© JUNGE FREIHEIT Verlag GmbH & Co. www.jungefreiheit.de 26/17 / 23. Juni 2017

Griechenland bekommt weitere 8,5 Milliarden Euro
Schuldenmachen wird belohnt
Dirk Meyer

Alle scheinen zufrieden: Griechenland bekommt weitere 8,5 Milliarden Euro, Wolfgang Schäuble kann auf die symbolische Teilnahme des Währungsfonds IWF verweisen und dieser kann seinen Grundsatz „Beteiligung nicht ohne Schuldenschnitt“ aufrechterhalten. Doch nichts ist gelöst: Griechenland muß eine Sparauflage von weiteren fünf Milliarden Euro erfüllen. Diese umfaßt eine Steuererhöhung sowie eine Rentenkürzung von neun Prozent, zusätzlich zu den bisherigen Kürzungen von 25 Prozent seit 2010. Von Strukturreformen ist keine Rede mehr. Das Land scheint nicht reformierbar und ist ohne Wachstumsaussichten.

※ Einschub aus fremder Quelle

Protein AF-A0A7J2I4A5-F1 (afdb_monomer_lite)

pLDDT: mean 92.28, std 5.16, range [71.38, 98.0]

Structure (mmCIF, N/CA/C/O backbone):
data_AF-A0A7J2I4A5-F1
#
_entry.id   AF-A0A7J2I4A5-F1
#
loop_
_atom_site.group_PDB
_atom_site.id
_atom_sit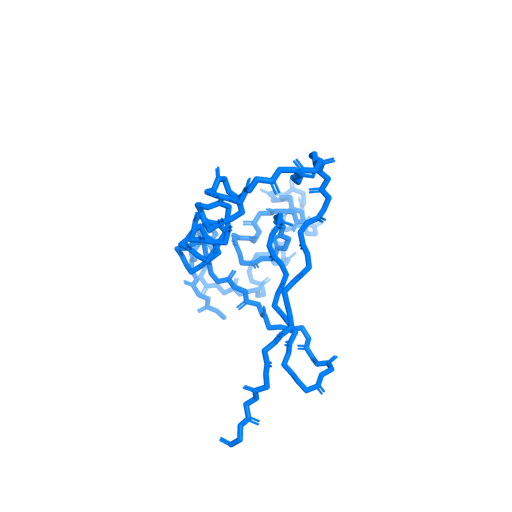e.type_symbol
_atom_site.label_atom_id
_atom_site.label_alt_id
_atom_site.label_comp_id
_atom_site.label_asym_id
_atom_site.label_entity_id
_atom_site.label_seq_id
_atom_site.pdbx_PDB_ins_code
_atom_site.Cartn_x
_atom_site.Cartn_y
_atom_site.Cartn_z
_atom_site.occupancy
_atom_site.B_iso_or_equiv
_atom_site.auth_seq_id
_atom_site.auth_comp_id
_atom_site.auth_asym_id
_atom_site.auth_atom_id
_atom_site.pdbx_PDB_model_num
ATOM 1 N N . ASN A 1 1 ? -4.695 -5.182 15.881 1.00 89.31 1 ASN A N 1
ATOM 2 C CA . ASN A 1 1 ? -5.391 -4.129 16.660 1.00 89.31 1 ASN A CA 1
ATOM 3 C C . ASN A 1 1 ? -4.724 -2.761 16.464 1.00 89.31 1 ASN A C 1
ATOM 5 O O . ASN A 1 1 ? -4.025 -2.315 17.356 1.00 89.31 1 ASN A O 1
ATOM 9 N N . CYS A 1 2 ? -4.874 -2.101 15.305 1.00 88.25 2 CYS A N 1
ATOM 10 C CA . CYS A 1 2 ? -4.156 -0.841 15.011 1.00 88.25 2 CYS A CA 1
ATOM 11 C C . CYS A 1 2 ? -4.951 0.455 15.266 1.00 88.25 2 CYS A C 1
ATOM 13 O O . CYS A 1 2 ? -4.382 1.534 15.160 1.00 88.25 2 CYS A O 1
ATOM 15 N N . GLY A 1 3 ? -6.262 0.386 15.522 1.00 89.38 3 GLY A N 1
ATOM 16 C CA . GLY A 1 3 ? -7.096 1.563 15.818 1.00 89.38 3 GLY A CA 1
ATOM 17 C C . GLY A 1 3 ? -7.439 2.484 14.635 1.00 89.38 3 GLY A C 1
ATOM 18 O O . GLY A 1 3 ? -8.347 3.299 14.747 1.00 89.38 3 GLY A O 1
ATOM 19 N N . LEU A 1 4 ? -6.798 2.335 13.471 1.00 88.25 4 LEU A N 1
ATOM 20 C CA . LEU A 1 4 ? -6.954 3.247 12.319 1.00 88.25 4 LEU A CA 1
ATOM 21 C C . LEU A 1 4 ? -8.371 3.312 11.718 1.00 88.25 4 LEU A C 1
ATOM 23 O O . LEU A 1 4 ? -8.686 4.228 10.964 1.00 88.25 4 LEU A O 1
ATOM 27 N N . CYS A 1 5 ? -9.218 2.329 12.012 1.00 91.19 5 CYS A N 1
ATOM 28 C CA . CYS A 1 5 ? -10.620 2.293 11.590 1.00 91.19 5 CYS A CA 1
ATOM 29 C C . CYS A 1 5 ? -11.587 2.905 12.620 1.00 91.19 5 CYS A C 1
ATOM 31 O O . CYS A 1 5 ? -12.793 2.858 12.404 1.00 91.19 5 CYS A O 1
ATOM 33 N N . GLY A 1 6 ? -11.080 3.446 13.733 1.00 93.00 6 GLY A N 1
ATOM 34 C CA . GLY A 1 6 ? -11.885 4.007 14.823 1.00 93.00 6 GLY A CA 1
ATOM 35 C C . GLY A 1 6 ? -12.380 2.981 15.850 1.00 93.00 6 GLY A C 1
ATOM 36 O O . GLY A 1 6 ? -12.967 3.370 16.853 1.00 93.00 6 GLY A O 1
ATOM 37 N N . PHE A 1 7 ? -12.120 1.686 15.642 1.00 95.44 7 PHE A N 1
ATOM 38 C CA . PHE A 1 7 ? -12.457 0.625 16.596 1.00 95.44 7 PHE A CA 1
ATOM 39 C C . PHE A 1 7 ? -11.253 0.254 17.474 1.00 95.44 7 PHE A C 1
ATOM 41 O O . PHE A 1 7 ? -10.124 0.213 16.976 1.00 95.44 7 PHE A O 1
ATOM 48 N N 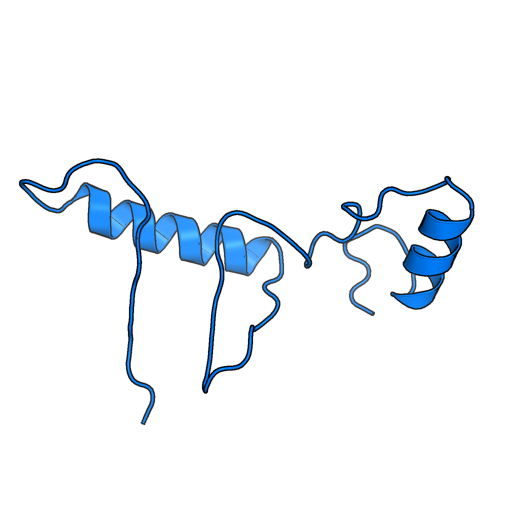. PRO A 1 8 ? -11.470 -0.083 18.759 1.00 94.69 8 PRO A N 1
ATOM 49 C CA . PRO A 1 8 ? -10.387 -0.378 19.702 1.00 94.69 8 PRO A CA 1
ATOM 50 C C . PRO A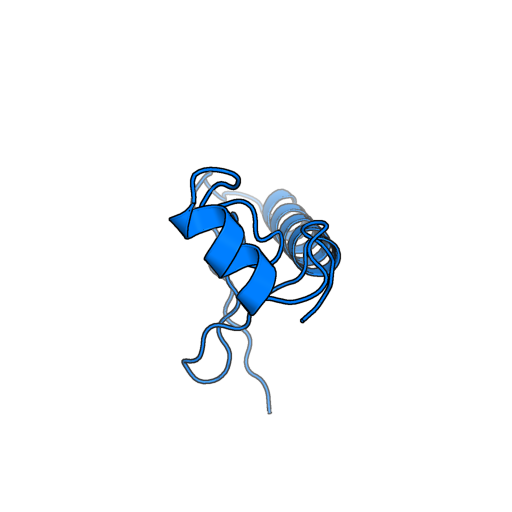 1 8 ? -9.673 -1.708 19.407 1.00 94.69 8 PRO A C 1
ATOM 52 O O . PRO A 1 8 ? -8.530 -1.906 19.814 1.00 94.69 8 PRO A O 1
ATOM 55 N N . SER A 1 9 ? -10.312 -2.624 18.674 1.00 96.19 9 SER A N 1
ATOM 56 C CA . SER A 1 9 ? -9.717 -3.893 18.252 1.00 96.19 9 SER A CA 1
ATOM 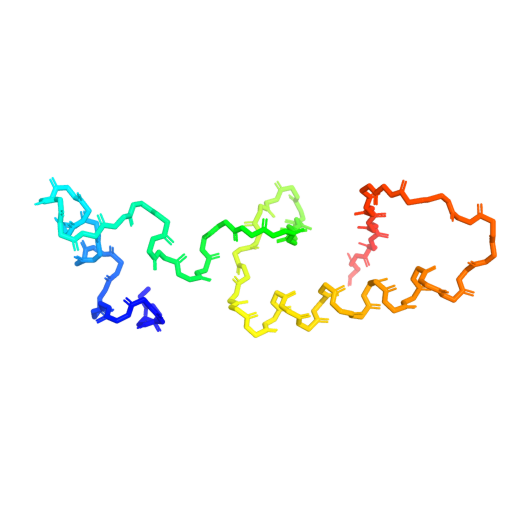57 C C . SER A 1 9 ? -10.262 -4.350 16.898 1.00 96.19 9 SER A C 1
ATOM 59 O O . SER A 1 9 ? -11.299 -3.879 16.427 1.00 96.19 9 SER A O 1
ATOM 61 N N . CYS A 1 10 ? -9.549 -5.284 16.265 1.00 94.50 10 CYS A N 1
ATOM 62 C CA . CYS A 1 10 ? -9.989 -5.924 15.024 1.00 94.50 10 CYS A CA 1
ATOM 63 C C . CYS A 1 10 ? -11.280 -6.730 15.240 1.00 94.50 10 CYS A C 1
ATOM 65 O O . CYS A 1 10 ? -12.155 -6.723 14.382 1.00 94.50 10 CYS A O 1
ATOM 67 N N . GLU A 1 11 ? -11.423 -7.352 16.409 1.00 97.19 11 GLU A N 1
ATOM 68 C CA . GLU A 1 11 ? -12.638 -8.055 16.826 1.00 97.19 11 GLU A CA 1
ATOM 69 C C . GLU A 1 11 ? -13.834 -7.100 16.957 1.00 97.19 11 GLU A C 1
ATOM 71 O O . GLU A 1 11 ? -14.903 -7.379 16.425 1.00 97.19 11 GLU A O 1
ATOM 76 N N . LYS A 1 12 ? -13.647 -5.915 17.557 1.00 97.88 12 LYS A N 1
ATOM 77 C CA . LYS A 1 12 ? -14.722 -4.916 17.682 1.00 97.88 12 LYS A CA 1
ATOM 78 C C . LYS A 1 12 ? -15.167 -4.350 16.339 1.00 97.88 12 LYS A C 1
ATOM 80 O O . LYS A 1 12 ? -16.351 -4.075 16.158 1.00 97.88 12 LYS A O 1
ATOM 85 N N . LEU A 1 13 ? -14.245 -4.221 15.385 1.00 96.38 13 LEU A N 1
ATOM 86 C CA . LEU A 1 13 ? -14.614 -3.932 14.003 1.00 96.38 13 LEU A CA 1
ATOM 87 C C . LEU A 1 13 ? -15.437 -5.084 13.396 1.00 96.38 13 LEU A C 1
ATOM 89 O O . LEU A 1 13 ? -16.447 -4.821 12.750 1.00 96.38 13 LEU A O 1
ATOM 93 N N . ALA A 1 14 ? -15.041 -6.342 13.608 1.00 96.00 14 ALA A N 1
ATOM 94 C CA . ALA A 1 14 ? -15.765 -7.502 13.083 1.00 96.00 14 ALA A CA 1
ATOM 95 C C . ALA A 1 14 ? -17.199 -7.593 13.637 1.00 96.00 14 ALA A C 1
ATOM 97 O O . ALA A 1 14 ? -18.141 -7.751 12.864 1.00 96.00 14 ALA A O 1
ATOM 98 N N . GLU A 1 15 ? -17.392 -7.393 14.944 1.00 98.00 15 GLU A N 1
ATOM 99 C CA . GLU A 1 15 ? -18.722 -7.299 15.567 1.00 98.00 15 GLU A CA 1
ATOM 100 C C . GLU A 1 15 ? -19.575 -6.176 14.943 1.00 98.00 15 GLU A C 1
ATOM 102 O O . GLU A 1 15 ? -20.767 -6.352 14.666 1.00 98.00 15 GLU A O 1
ATOM 107 N N . ALA A 1 16 ? -18.973 -5.009 14.687 1.00 97.31 16 ALA A N 1
ATOM 108 C CA . ALA A 1 16 ? -19.660 -3.883 14.058 1.00 97.31 16 ALA A CA 1
ATOM 109 C C . ALA A 1 16 ? -20.066 -4.180 12.606 1.00 97.31 16 ALA A C 1
ATOM 111 O O . ALA A 1 16 ? -21.146 -3.771 12.183 1.00 97.31 16 ALA A O 1
ATOM 112 N N . ILE A 1 17 ? -19.242 -4.920 11.859 1.00 96.44 17 ILE A N 1
ATOM 113 C CA . ILE A 1 17 ? -19.566 -5.371 10.499 1.00 96.44 17 ILE A CA 1
ATOM 114 C C . ILE A 1 17 ? -20.744 -6.348 10.526 1.00 96.44 17 ILE A C 1
ATOM 116 O O . ILE A 1 17 ? -21.719 -6.147 9.806 1.00 96.44 17 ILE A O 1
ATOM 120 N N . LEU A 1 1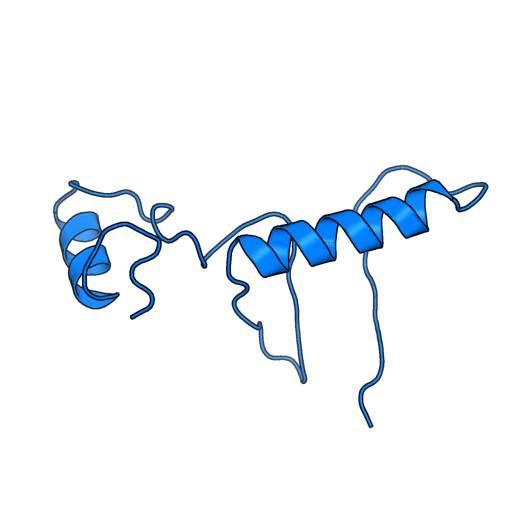8 ? -20.691 -7.369 11.387 1.00 97.50 18 LEU A N 1
ATOM 121 C CA . LEU A 1 18 ? -21.749 -8.382 11.496 1.00 97.50 18 LEU A CA 1
ATOM 122 C C . LEU A 1 18 ? -23.093 -7.785 11.935 1.00 97.50 18 LEU A C 1
ATOM 124 O O . LEU A 1 18 ? -24.145 -8.253 11.514 1.00 97.50 18 LEU A O 1
ATOM 128 N N . SER A 1 19 ? -23.060 -6.729 12.750 1.00 97.31 19 SER A N 1
ATOM 129 C CA . SER A 1 19 ? -24.258 -6.000 13.188 1.00 97.31 19 SER A CA 1
ATOM 130 C C . SER A 1 19 ? -24.727 -4.905 12.218 1.00 97.31 19 SER A C 1
ATOM 132 O O . SER A 1 19 ? -25.659 -4.171 12.543 1.00 97.31 19 SER A O 1
ATOM 134 N N . GLY A 1 20 ? -24.095 -4.761 11.046 1.00 96.44 20 GLY A N 1
ATOM 135 C CA . GLY A 1 20 ? -24.461 -3.769 10.027 1.00 96.44 20 GLY A CA 1
ATOM 136 C C . GLY A 1 20 ? -24.083 -2.320 10.363 1.00 96.44 20 GLY A C 1
ATOM 137 O O . GLY A 1 20 ? -24.494 -1.398 9.663 1.00 96.44 20 GLY A O 1
ATOM 138 N N . LYS A 1 21 ? -23.296 -2.096 11.422 1.00 96.19 21 LYS A N 1
ATOM 139 C CA . LYS A 1 21 ? -22.838 -0.768 11.874 1.00 96.19 21 LYS A CA 1
ATOM 140 C C . LYS A 1 21 ? -21.542 -0.312 11.198 1.00 96.19 21 LYS A C 1
ATOM 142 O O . LYS A 1 21 ? -21.167 0.851 11.322 1.00 96.19 21 LYS A O 1
ATOM 147 N N . ALA A 1 22 ? -20.845 -1.213 10.510 1.00 95.06 22 ALA A N 1
ATOM 148 C CA . ALA A 1 22 ? -19.633 -0.930 9.749 1.00 95.06 22 ALA A CA 1
ATOM 149 C C . ALA A 1 22 ? -19.616 -1.721 8.432 1.00 95.06 22 ALA A C 1
ATOM 151 O O . ALA A 1 22 ? -20.287 -2.740 8.289 1.00 95.06 22 ALA A O 1
ATOM 152 N N . SER A 1 23 ? -18.824 -1.256 7.466 1.00 92.75 23 SER A N 1
ATOM 153 C CA . SER A 1 23 ? -18.603 -1.962 6.202 1.00 92.75 23 SER A CA 1
ATOM 154 C C . SER A 1 23 ? -17.438 -2.948 6.343 1.00 92.75 23 SER A C 1
ATOM 156 O O . SER A 1 23 ? -16.467 -2.631 7.033 1.00 92.75 23 SER A O 1
ATOM 158 N N . PRO A 1 24 ? -17.431 -4.088 5.626 1.00 86.06 24 PRO A N 1
ATOM 159 C CA . PRO A 1 24 ? -16.231 -4.918 5.483 1.00 86.06 24 PRO A CA 1
ATOM 160 C C . PRO A 1 24 ? -14.985 -4.132 5.030 1.00 86.06 24 PRO A C 1
ATOM 162 O O . PRO A 1 24 ? -13.868 -4.456 5.425 1.00 86.06 24 PRO A O 1
ATOM 165 N N . ASN A 1 25 ? -15.178 -3.037 4.284 1.00 87.06 25 ASN A N 1
ATOM 166 C CA . ASN A 1 25 ? -14.108 -2.149 3.816 1.00 87.06 25 ASN A CA 1
ATOM 167 C C . ASN A 1 25 ? -13.720 -1.052 4.829 1.00 87.06 25 ASN A C 1
ATOM 169 O O . ASN A 1 25 ? -12.927 -0.167 4.516 1.00 87.06 25 ASN A O 1
ATOM 173 N N . SER A 1 26 ? -14.268 -1.068 6.049 1.00 89.75 26 SER A N 1
ATOM 174 C CA . SER A 1 26 ? -13.950 -0.077 7.086 1.00 89.75 26 SER A CA 1
ATOM 175 C C . SER A 1 26 ? -12.525 -0.222 7.641 1.00 89.75 26 SER A C 1
ATOM 177 O O . SER A 1 26 ? -11.991 0.731 8.216 1.00 89.75 26 SER A O 1
ATOM 179 N N . CYS A 1 27 ? -11.872 -1.377 7.469 1.00 89.31 27 CYS A N 1
ATOM 180 C CA . CYS A 1 27 ? -10.476 -1.538 7.862 1.00 89.31 27 CYS A CA 1
ATOM 181 C C . CYS A 1 27 ? -9.552 -0.756 6.920 1.00 89.31 27 CYS A C 1
ATOM 183 O O . CYS A 1 27 ? -9.359 -1.132 5.772 1.00 89.31 27 CYS A O 1
ATOM 185 N N . ARG A 1 28 ? -8.891 0.287 7.431 1.00 85.12 28 ARG A N 1
ATOM 186 C CA . ARG A 1 28 ? -7.963 1.124 6.645 1.00 85.12 28 ARG A CA 1
ATOM 187 C C . ARG A 1 28 ? -6.684 0.408 6.189 1.00 85.12 28 ARG A C 1
ATOM 189 O O . ARG A 1 28 ? -5.935 0.949 5.386 1.00 85.12 28 ARG A O 1
ATOM 196 N N . VAL A 1 29 ? -6.408 -0.775 6.733 1.00 83.75 29 VAL A N 1
ATOM 197 C CA . VAL A 1 29 ? -5.220 -1.580 6.410 1.00 83.75 29 VAL A CA 1
ATOM 198 C C . VAL A 1 29 ? -5.522 -2.625 5.328 1.00 83.75 29 VAL A C 1
ATOM 200 O O . VAL A 1 29 ? -4.624 -3.020 4.589 1.00 83.75 29 VAL A O 1
ATOM 203 N N . VAL A 1 30 ? -6.775 -3.074 5.221 1.00 77.75 30 VAL A N 1
ATOM 204 C CA . VAL A 1 30 ? -7.186 -4.144 4.300 1.00 77.75 30 VAL A CA 1
ATOM 205 C C . VAL A 1 30 ? -7.734 -3.535 3.006 1.00 77.75 30 VAL A C 1
ATOM 207 O O . VAL A 1 30 ? -8.495 -2.573 3.048 1.00 77.75 30 VAL A O 1
ATOM 210 N N . GLY A 1 31 ? -7.358 -4.109 1.858 1.00 71.38 31 GLY A N 1
ATOM 211 C CA . GLY A 1 31 ? -7.719 -3.595 0.526 1.00 71.38 31 GLY A CA 1
ATOM 212 C C . GLY A 1 31 ? -6.852 -2.413 0.073 1.00 71.38 31 GLY A C 1
ATOM 213 O O . GLY A 1 31 ? -5.982 -1.978 0.816 1.00 71.38 31 GLY A O 1
ATOM 214 N N . GLY A 1 32 ? -7.052 -1.915 -1.151 1.00 77.94 32 GLY A N 1
ATOM 215 C CA . GLY A 1 32 ? -6.315 -0.782 -1.741 1.00 77.94 32 GLY A CA 1
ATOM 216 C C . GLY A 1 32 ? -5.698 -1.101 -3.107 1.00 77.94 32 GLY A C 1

Indes hebelt der Finanzminister den Bundestag in dem Beschluß zum dritten Hilfspaket aus, der sein Ja nur unter der Bedingung einer Beteiligung des IWF gab. Man traute der EU-Kommission als Kontrolleurin nicht mehr über den Weg. Der zuständige Bundestagsausschuß, der eine erneute Abstimmung des Parlaments hätte initiieren können, akzeptierte die ausgegebene Formel, es gäbe keine „wesentlichen“ Änderungen: de facto eine Selbstentmachtung des Bundestages.

Mit derzeit 326 Milliarden Euro Staatsschulden (180 Prozent des Bruttoinlandsprodukts), einer Arbeitslosenquote von 23 Prozent (bei der Jugend 48 Prozent), einem Null- bis Negativwachstum und einer anhaltenden Kapitalflucht scheint Griechenland alles andere als auf einem guten Weg zu sein – trotz zweier Umschuldungen, die die Gläubiger 2012 insgesamt 150 Milliarden Euro kosteten. Weitere „Schuldenmaßnahmen“ scheinen unausweichlich, wenn nach Auslaufen des Hilfsprogramms im August 2018 ein Kapitalmarktzugang Griechenlands angestrebt wird – bei einem Refinanzierungsvolumen auslaufender Kredite 2019 von zwölf Milliarden Euro. Warum ist diese Wahrheit so schwer umzusetzen?

Ein Schuldenschnitt im diskutierten Umfang würde etwa 120 Milliarden Euro kosten. Davon entfielen 31 Milliarden Euro auf Deutschland. Vor der Bundestagswahl wäre dies keine gute Werbung für die Eurorettungsparteien. Gemäß EU-Vertrag wären der EZB und wohl auch dem Rettungsfonds ESM eine Teilnahme an einem „harten“ Schuldenschnitt verboten. Damit blieben nur Zinssenkungen, Tilgungsstreckungen und Laufzeitverlängerungen. Laut Finanzministerium zahlt Athen für die ersten Hilfskredite derzeit einen Zinssatz von 0,17 Prozent, für das zweite Hilfsprogramm 1,35 Prozent. Aufgrund von Zinserstattungen an Griechenland und der Abführung von Kursgewinnen aus griechischen Staatspapieren durch das Eurosystem errechnete der Ökonom Pablo Triana Portela von der ESADE-Hochschule in Barcelona zwischen 2010 und 2016 sogar einen Negativzins von minus 0,28 Prozent. Sprich: Schuldenmachen will belohnt werden!


Prof. Dr. Dirk Meyer lehrt Ökonomie an der Helmut-Schmidt-Universität Hamburg.